INSTRUCTIONS FOR THE TASK
Everything from the line containing "ATOM 216 N N" to the end of the data must be duplicated word for word, and nothing else may appear.

DATA PROVIDED
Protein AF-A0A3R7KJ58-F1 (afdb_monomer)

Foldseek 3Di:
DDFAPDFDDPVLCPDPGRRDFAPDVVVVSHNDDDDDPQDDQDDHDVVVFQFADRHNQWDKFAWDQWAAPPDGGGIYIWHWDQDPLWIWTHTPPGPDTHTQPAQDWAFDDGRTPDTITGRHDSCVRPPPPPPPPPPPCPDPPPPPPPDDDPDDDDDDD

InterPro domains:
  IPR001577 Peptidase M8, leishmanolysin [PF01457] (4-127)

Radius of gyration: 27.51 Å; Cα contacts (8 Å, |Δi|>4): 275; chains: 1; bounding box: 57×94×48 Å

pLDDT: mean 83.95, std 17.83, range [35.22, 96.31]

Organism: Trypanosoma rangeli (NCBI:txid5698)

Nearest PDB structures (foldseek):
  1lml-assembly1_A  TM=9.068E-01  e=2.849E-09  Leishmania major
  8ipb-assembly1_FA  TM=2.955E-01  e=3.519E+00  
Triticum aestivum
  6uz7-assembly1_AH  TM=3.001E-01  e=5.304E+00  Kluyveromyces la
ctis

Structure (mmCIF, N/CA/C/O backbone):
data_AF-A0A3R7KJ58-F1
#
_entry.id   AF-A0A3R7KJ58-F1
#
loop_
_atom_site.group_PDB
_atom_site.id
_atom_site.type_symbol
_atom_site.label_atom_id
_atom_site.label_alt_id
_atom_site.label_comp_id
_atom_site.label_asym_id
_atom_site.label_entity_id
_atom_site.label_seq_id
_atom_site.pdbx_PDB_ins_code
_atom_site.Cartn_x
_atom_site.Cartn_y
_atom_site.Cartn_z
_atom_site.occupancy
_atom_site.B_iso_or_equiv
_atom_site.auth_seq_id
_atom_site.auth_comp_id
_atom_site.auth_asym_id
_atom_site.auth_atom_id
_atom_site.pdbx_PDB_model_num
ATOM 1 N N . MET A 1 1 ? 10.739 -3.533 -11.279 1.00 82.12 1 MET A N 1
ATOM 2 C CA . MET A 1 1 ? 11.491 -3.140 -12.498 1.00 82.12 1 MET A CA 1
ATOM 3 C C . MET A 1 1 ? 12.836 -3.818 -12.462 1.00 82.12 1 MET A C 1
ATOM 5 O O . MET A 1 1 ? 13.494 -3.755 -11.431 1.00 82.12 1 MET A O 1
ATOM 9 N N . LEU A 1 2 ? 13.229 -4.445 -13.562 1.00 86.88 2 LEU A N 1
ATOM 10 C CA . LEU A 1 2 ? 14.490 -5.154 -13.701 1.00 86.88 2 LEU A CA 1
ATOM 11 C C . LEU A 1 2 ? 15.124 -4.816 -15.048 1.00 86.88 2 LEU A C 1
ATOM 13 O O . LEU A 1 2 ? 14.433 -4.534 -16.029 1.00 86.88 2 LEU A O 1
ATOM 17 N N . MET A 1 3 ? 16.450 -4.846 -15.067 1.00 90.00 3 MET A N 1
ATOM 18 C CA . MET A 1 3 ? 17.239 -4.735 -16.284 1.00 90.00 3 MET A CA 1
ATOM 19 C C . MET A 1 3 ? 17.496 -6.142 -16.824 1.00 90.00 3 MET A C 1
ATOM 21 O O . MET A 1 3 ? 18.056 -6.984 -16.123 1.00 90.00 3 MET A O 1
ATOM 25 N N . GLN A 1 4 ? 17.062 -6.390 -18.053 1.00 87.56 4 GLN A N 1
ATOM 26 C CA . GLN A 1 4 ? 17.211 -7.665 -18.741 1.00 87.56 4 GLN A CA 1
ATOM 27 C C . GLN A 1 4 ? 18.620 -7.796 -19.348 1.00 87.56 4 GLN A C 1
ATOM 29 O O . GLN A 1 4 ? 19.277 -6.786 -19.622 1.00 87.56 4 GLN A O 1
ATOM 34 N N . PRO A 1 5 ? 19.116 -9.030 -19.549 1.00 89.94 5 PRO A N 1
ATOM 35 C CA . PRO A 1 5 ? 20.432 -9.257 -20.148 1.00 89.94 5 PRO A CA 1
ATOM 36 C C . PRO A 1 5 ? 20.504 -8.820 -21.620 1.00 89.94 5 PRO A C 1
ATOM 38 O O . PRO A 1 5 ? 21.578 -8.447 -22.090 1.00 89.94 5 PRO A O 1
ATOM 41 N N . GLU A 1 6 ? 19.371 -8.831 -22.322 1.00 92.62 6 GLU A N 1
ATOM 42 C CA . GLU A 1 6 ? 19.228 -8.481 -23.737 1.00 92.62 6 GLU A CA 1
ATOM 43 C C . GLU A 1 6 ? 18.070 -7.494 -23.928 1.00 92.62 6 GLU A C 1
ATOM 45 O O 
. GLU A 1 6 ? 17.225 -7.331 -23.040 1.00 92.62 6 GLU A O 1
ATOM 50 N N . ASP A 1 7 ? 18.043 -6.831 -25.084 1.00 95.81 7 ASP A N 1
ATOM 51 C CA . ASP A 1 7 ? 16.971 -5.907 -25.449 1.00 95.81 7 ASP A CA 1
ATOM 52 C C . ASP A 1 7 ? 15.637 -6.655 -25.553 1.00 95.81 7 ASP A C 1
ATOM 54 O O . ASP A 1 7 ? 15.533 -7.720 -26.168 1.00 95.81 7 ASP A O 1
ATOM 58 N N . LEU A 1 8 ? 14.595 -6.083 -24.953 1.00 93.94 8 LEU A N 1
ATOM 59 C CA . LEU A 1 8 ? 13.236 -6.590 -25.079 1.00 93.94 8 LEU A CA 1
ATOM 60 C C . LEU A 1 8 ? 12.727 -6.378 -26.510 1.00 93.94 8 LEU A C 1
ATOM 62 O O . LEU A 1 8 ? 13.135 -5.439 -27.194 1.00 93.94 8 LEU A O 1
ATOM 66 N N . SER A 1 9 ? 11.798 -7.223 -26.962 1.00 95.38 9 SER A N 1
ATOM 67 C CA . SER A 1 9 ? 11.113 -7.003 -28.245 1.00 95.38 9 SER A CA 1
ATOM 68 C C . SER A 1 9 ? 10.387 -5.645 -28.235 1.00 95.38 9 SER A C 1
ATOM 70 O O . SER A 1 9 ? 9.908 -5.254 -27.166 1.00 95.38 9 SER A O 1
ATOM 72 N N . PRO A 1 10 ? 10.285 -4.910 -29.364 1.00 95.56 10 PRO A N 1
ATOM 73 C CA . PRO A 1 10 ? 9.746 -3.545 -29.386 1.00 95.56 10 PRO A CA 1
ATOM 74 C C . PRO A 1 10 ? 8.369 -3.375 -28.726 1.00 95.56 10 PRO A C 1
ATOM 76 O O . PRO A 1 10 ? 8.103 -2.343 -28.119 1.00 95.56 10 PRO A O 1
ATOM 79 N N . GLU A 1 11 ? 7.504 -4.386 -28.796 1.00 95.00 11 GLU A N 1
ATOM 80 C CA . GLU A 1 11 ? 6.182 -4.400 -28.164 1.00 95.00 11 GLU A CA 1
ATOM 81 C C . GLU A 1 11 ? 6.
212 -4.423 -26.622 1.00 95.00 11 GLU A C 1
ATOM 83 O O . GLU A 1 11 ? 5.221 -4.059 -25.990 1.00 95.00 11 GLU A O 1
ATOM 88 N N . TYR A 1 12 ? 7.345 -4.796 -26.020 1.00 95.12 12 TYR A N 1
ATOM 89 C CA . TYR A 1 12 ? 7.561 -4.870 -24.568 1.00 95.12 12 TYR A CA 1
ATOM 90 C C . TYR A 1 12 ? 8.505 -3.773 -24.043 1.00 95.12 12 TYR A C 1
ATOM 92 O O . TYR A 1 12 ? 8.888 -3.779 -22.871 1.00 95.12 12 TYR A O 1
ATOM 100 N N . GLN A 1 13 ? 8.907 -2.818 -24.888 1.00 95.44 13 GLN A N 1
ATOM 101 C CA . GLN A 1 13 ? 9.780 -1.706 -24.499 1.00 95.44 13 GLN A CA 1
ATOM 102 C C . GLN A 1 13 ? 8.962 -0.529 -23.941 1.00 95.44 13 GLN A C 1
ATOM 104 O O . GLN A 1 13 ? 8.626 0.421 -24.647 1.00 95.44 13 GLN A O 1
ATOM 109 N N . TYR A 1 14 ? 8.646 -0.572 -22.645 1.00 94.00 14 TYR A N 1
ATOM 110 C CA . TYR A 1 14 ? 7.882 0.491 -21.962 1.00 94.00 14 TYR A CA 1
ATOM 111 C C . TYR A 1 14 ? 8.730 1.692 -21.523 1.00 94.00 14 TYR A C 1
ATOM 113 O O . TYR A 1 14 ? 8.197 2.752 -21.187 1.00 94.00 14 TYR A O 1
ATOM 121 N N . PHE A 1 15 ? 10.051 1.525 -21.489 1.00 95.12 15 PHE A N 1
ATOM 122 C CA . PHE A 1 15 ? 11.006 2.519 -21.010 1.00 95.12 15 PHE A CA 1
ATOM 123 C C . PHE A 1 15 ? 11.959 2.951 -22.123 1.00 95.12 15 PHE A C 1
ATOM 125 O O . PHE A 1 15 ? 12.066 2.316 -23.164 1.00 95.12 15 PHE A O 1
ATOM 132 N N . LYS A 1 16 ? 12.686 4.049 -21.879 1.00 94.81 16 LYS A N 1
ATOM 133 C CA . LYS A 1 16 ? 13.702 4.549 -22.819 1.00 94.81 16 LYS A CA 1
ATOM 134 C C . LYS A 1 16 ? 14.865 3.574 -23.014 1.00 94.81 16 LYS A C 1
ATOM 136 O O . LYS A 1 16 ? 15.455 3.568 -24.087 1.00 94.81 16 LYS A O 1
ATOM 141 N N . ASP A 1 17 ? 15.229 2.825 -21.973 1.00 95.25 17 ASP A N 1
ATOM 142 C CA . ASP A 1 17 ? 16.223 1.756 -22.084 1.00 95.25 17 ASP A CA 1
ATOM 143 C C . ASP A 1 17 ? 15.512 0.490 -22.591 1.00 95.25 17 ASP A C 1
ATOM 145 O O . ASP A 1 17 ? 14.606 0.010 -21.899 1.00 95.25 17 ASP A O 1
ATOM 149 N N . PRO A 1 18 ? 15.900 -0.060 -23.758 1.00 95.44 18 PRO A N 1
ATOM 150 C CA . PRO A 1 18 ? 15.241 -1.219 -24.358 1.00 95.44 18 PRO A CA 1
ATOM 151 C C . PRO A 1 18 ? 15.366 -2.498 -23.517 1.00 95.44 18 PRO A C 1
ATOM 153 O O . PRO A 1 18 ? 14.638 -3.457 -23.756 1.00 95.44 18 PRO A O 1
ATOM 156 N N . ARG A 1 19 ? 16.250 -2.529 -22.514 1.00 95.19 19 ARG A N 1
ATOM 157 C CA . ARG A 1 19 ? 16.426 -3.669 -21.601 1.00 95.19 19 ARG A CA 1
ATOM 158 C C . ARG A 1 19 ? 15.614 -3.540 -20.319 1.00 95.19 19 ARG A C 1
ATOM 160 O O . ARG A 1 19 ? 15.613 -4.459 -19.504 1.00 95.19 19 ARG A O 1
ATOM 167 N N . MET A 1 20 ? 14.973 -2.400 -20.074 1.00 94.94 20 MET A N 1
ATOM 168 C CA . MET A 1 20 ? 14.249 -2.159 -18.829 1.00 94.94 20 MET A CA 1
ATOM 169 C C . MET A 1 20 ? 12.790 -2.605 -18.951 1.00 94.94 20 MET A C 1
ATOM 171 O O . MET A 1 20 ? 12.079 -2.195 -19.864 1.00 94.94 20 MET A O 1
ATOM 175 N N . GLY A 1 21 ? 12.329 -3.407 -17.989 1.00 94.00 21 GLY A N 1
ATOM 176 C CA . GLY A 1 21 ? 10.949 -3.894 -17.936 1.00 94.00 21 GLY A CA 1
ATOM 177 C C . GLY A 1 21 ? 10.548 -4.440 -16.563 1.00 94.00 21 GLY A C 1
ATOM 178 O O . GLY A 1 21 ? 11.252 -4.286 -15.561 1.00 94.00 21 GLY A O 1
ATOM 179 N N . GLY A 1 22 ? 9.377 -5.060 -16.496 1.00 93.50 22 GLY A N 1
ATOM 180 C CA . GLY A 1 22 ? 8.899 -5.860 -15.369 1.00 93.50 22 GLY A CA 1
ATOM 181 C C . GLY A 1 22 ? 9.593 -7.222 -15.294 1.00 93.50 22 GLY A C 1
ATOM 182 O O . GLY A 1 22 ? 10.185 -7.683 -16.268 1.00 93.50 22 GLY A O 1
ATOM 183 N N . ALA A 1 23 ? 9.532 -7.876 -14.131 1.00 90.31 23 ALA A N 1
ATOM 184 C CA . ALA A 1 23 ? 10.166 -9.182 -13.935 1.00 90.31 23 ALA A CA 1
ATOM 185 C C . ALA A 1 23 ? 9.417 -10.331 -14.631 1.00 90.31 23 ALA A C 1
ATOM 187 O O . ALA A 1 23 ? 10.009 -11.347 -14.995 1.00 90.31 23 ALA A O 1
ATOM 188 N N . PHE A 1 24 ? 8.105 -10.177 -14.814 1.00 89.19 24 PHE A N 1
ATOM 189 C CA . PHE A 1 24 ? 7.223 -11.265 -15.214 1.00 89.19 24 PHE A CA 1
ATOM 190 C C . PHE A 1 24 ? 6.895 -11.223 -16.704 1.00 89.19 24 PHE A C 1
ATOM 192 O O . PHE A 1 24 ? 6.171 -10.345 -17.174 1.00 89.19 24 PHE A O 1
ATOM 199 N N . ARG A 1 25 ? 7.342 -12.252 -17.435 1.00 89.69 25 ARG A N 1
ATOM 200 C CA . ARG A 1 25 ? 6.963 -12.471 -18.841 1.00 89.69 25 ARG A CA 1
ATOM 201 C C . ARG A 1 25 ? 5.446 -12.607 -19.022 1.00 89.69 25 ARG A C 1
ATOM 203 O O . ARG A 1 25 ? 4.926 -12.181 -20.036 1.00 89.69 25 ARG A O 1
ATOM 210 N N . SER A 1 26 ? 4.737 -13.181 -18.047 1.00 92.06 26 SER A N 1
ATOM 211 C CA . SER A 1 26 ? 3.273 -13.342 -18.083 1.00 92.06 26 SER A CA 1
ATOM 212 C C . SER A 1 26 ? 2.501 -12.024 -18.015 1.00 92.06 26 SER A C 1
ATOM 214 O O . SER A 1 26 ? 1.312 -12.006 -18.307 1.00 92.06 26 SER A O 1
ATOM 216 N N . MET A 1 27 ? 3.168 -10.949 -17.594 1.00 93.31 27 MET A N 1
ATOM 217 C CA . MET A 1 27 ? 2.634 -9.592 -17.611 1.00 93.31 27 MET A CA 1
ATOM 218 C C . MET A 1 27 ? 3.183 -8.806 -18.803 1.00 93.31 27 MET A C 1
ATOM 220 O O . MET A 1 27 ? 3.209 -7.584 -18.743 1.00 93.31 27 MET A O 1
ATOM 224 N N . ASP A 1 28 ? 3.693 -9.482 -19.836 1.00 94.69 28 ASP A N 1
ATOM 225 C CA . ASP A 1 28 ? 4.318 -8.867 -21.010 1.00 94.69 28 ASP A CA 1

EXPECTED ANSWER
ATOM 216 N N . MET A 1 27 ? 3.168 -10.949 -17.594 1.00 93.31 27 MET A N 1
ATOM 217 C CA . MET A 1 27 ? 2.634 -9.592 -17.611 1.00 93.31 27 MET A CA 1
ATOM 218 C C . MET A 1 27 ? 3.183 -8.806 -18.803 1.00 93.31 27 MET A C 1
ATOM 220 O O . MET A 1 27 ? 3.209 -7.584 -18.743 1.00 93.31 27 MET A O 1
ATOM 224 N N . ASP A 1 28 ? 3.693 -9.482 -19.836 1.00 94.69 28 ASP A N 1
ATOM 225 C CA . ASP A 1 28 ? 4.318 -8.867 -21.010 1.00 94.69 28 ASP A CA 1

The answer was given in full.